Most of the locals in this town are from up country. Up until about thirty years ago, these people had been sitting in the jungle with no electricity, no fan, no lights, no nothing. If they wanted to eat, they went out into the jungle, either shot something with a bow and arrow, picked something from a tree, or dug a hole and pulled the bastard out. Grubs, they liked especially. Any kind of insect will do. I once took my girlfriend to the zoo. She walked around saying
delicious
and
cannot eat,
pointing her fucking finger at the animals.”
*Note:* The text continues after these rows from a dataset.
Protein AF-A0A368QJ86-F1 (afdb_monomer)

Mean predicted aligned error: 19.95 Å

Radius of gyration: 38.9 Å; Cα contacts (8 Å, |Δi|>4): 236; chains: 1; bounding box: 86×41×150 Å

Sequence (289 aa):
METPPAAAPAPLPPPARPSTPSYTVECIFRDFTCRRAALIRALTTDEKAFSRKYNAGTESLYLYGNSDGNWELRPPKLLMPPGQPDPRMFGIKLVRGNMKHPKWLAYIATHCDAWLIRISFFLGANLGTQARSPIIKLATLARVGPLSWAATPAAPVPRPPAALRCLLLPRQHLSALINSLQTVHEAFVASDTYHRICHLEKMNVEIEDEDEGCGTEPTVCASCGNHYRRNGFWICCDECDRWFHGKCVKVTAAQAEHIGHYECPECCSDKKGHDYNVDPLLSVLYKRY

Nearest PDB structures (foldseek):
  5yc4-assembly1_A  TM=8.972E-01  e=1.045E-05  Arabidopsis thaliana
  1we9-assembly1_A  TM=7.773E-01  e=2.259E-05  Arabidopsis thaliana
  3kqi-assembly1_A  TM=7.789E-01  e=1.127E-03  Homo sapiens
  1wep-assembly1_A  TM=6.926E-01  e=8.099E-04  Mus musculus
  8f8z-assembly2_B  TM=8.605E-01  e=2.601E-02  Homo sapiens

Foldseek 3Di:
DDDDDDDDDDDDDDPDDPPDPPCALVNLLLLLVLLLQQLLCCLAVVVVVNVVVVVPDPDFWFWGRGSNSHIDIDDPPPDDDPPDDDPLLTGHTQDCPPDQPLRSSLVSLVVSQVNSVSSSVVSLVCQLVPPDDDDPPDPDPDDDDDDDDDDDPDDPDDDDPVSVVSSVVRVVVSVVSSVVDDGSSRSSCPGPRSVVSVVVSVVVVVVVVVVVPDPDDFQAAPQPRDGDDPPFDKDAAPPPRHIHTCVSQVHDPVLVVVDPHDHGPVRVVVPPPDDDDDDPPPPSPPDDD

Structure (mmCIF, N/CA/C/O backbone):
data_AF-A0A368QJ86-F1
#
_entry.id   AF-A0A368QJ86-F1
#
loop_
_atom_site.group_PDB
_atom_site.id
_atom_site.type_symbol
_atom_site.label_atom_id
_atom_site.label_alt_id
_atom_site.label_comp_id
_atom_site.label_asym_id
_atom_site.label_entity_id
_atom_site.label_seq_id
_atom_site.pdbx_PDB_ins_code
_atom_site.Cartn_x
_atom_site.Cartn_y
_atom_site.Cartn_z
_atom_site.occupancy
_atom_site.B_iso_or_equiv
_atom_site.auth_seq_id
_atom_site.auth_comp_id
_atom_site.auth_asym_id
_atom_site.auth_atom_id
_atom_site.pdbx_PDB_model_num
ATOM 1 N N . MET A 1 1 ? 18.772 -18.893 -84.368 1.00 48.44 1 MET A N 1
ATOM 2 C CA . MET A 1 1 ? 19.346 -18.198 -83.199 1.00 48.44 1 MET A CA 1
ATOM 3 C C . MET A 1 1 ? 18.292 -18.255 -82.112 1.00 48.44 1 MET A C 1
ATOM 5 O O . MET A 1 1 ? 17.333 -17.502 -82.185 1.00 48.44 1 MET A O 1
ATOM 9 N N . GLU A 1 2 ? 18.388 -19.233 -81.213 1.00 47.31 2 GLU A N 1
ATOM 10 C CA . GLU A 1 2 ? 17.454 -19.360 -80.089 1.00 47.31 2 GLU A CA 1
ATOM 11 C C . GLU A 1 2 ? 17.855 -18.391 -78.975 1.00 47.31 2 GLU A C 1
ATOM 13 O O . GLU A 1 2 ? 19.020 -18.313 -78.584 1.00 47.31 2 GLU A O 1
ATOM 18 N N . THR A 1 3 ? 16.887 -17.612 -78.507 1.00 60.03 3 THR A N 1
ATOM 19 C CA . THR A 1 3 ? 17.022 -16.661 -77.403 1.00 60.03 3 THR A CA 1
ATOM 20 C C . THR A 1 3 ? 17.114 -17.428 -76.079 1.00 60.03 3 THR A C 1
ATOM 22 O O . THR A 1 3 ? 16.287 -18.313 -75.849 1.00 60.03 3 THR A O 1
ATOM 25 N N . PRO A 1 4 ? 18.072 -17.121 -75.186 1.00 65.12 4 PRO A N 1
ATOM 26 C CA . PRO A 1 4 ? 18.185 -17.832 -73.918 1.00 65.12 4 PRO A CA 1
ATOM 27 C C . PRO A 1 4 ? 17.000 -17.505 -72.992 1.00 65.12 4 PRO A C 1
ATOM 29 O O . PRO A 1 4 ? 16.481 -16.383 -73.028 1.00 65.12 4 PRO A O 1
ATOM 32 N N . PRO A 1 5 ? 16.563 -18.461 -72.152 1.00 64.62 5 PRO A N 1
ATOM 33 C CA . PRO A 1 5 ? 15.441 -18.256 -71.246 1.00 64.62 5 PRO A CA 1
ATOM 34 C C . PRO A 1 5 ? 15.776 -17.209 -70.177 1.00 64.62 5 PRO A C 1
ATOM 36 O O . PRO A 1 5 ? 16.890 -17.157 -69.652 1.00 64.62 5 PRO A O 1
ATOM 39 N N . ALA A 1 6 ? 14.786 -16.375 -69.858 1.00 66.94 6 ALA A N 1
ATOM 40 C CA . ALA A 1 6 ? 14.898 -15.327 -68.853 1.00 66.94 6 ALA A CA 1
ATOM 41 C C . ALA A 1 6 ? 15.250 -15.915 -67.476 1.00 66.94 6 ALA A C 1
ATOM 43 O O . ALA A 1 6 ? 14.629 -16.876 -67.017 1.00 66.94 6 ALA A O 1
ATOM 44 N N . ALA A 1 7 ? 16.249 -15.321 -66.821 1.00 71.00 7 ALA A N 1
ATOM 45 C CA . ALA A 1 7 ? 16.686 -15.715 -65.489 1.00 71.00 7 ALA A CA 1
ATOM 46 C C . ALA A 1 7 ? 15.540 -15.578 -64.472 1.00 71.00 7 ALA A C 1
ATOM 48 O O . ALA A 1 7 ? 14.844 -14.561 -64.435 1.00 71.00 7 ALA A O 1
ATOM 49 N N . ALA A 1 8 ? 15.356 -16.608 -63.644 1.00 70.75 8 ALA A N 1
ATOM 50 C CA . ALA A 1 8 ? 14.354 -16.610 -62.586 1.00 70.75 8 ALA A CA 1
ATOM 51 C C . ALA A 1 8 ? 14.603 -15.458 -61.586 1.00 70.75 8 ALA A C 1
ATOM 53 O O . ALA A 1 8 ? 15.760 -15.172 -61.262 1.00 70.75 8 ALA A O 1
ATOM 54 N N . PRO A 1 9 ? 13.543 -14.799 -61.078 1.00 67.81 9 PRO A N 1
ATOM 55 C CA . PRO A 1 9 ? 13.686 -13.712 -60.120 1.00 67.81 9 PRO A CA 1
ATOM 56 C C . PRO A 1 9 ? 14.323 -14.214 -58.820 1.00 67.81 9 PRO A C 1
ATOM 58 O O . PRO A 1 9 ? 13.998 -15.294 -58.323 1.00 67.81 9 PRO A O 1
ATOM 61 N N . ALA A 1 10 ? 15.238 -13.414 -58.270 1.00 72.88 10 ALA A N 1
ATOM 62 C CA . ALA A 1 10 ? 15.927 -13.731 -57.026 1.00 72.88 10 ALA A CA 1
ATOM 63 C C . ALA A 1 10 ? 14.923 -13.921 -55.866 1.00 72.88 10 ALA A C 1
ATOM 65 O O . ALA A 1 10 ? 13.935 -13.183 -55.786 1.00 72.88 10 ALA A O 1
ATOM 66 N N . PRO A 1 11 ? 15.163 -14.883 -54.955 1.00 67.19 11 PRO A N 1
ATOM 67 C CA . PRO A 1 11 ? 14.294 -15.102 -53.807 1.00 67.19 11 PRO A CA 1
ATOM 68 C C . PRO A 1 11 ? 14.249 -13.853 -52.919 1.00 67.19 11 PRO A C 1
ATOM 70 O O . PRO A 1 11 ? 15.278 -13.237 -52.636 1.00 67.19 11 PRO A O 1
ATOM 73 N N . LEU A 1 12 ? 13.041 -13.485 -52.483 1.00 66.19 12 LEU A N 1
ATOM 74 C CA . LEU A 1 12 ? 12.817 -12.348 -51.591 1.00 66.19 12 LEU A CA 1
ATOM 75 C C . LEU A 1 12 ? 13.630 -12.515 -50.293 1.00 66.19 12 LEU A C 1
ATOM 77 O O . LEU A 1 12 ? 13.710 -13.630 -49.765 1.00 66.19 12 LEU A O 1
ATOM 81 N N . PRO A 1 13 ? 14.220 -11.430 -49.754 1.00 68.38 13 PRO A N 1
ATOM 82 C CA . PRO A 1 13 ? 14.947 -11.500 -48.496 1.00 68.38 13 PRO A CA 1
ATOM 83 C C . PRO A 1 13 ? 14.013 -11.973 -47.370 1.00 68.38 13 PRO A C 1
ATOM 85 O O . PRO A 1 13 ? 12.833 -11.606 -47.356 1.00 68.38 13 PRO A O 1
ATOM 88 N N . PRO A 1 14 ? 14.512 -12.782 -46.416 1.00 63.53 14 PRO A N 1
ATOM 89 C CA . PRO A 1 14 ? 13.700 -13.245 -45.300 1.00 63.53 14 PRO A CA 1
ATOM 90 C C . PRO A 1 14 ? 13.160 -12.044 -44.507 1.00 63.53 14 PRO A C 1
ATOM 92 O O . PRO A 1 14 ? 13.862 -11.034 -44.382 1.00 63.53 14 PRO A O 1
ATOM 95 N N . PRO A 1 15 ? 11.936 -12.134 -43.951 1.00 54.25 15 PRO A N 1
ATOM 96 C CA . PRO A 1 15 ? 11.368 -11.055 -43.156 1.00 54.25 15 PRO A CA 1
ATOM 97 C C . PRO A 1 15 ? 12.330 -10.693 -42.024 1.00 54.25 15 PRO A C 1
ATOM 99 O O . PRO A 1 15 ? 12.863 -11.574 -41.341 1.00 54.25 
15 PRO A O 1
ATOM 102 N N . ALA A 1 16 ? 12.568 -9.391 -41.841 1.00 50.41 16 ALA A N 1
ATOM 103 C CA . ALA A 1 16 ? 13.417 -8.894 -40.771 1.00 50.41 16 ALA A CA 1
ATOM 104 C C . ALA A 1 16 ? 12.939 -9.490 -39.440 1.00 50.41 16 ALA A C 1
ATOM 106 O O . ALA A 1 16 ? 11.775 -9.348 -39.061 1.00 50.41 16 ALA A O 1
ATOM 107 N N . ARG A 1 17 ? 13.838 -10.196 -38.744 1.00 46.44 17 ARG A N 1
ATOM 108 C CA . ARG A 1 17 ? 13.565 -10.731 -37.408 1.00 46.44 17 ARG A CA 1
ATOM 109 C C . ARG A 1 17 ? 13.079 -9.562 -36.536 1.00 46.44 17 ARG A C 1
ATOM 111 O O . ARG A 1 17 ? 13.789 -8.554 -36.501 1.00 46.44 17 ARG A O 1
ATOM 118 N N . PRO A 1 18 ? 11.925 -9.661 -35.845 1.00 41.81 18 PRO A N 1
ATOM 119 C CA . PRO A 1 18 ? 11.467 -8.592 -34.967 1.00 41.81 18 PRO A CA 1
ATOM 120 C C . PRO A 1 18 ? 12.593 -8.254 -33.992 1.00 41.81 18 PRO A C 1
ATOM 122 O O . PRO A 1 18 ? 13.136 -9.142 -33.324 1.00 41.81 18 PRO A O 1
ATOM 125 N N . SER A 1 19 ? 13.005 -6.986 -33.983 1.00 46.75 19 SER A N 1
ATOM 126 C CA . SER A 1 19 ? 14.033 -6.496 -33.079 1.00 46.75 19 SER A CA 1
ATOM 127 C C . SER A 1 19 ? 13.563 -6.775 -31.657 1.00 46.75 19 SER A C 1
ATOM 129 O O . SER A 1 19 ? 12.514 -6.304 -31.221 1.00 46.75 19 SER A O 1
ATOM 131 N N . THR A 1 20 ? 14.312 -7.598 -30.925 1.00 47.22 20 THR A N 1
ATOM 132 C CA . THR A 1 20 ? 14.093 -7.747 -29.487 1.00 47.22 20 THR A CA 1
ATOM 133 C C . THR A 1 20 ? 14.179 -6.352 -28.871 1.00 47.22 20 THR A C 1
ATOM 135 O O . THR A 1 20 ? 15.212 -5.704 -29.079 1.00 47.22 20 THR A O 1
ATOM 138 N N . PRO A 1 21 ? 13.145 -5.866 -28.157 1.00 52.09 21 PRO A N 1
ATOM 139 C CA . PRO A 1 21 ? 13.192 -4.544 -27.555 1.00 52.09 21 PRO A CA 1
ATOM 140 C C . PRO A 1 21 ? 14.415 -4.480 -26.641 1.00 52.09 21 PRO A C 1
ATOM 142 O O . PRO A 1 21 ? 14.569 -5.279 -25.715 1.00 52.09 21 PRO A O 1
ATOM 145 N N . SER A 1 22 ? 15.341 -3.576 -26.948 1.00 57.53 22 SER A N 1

Hale could feel the beer moving him. Loosening the gears. Oiling the wheels. He held court in The
Corridor beer bar. The heart-broken foreigner was all ears. Strangers walked in from the streets to listen. A man with a rat’s tail wearing a Metallica T-shirt propped up the bar. Hale continued. “Let me tell you a story. All of you. Lend me your ears and your beers. Once upon a time, there was a small village in the northeast. Life was very simple back then. It was a simple and primitive existence. Everybody was happy. They had no idea that across the jungle and the rice fields, folks were sitting in high-rise blocks watching a box that had sound and pictures inside it. Cracking open cans of liquid that made you happy. Now upcountry, they had the jungle. They’d all sit in the trees eating fruit and spitting out betel nut all day long. For entertainment, they would tell old stories and procreate within their close-knit family groups. They’d spit and piss through the holes in their tree houses and forage for grubs in the forest. All very
comfortable
.


One day,
The road
came.
The road
brought with it beer and cigarettes.
The road
brought Coca-Cola and disposable razors.
The road
brought all the wonderful things that we westerners know and hold close. But where did the road go? A few of the younger men decided to find out. They rode a buffalo cart along the road until they came to a town and then a train station. They hid in a bunch of rice sacks and took the train to the city, to the lights, to the jobs. There was this thing called money, with it you could buy stuff. You could gamble, drink, and be merry. After a period of two years, one of the young men returned to the village driving a new car. He showed the villagers all the beautiful things that he had bought. He said that there was work for everyone in the cities. He took another young man and two young women with him. They were pretty in a rural way and very hungry for money. Money was good. They liked it. It was a great adventure.”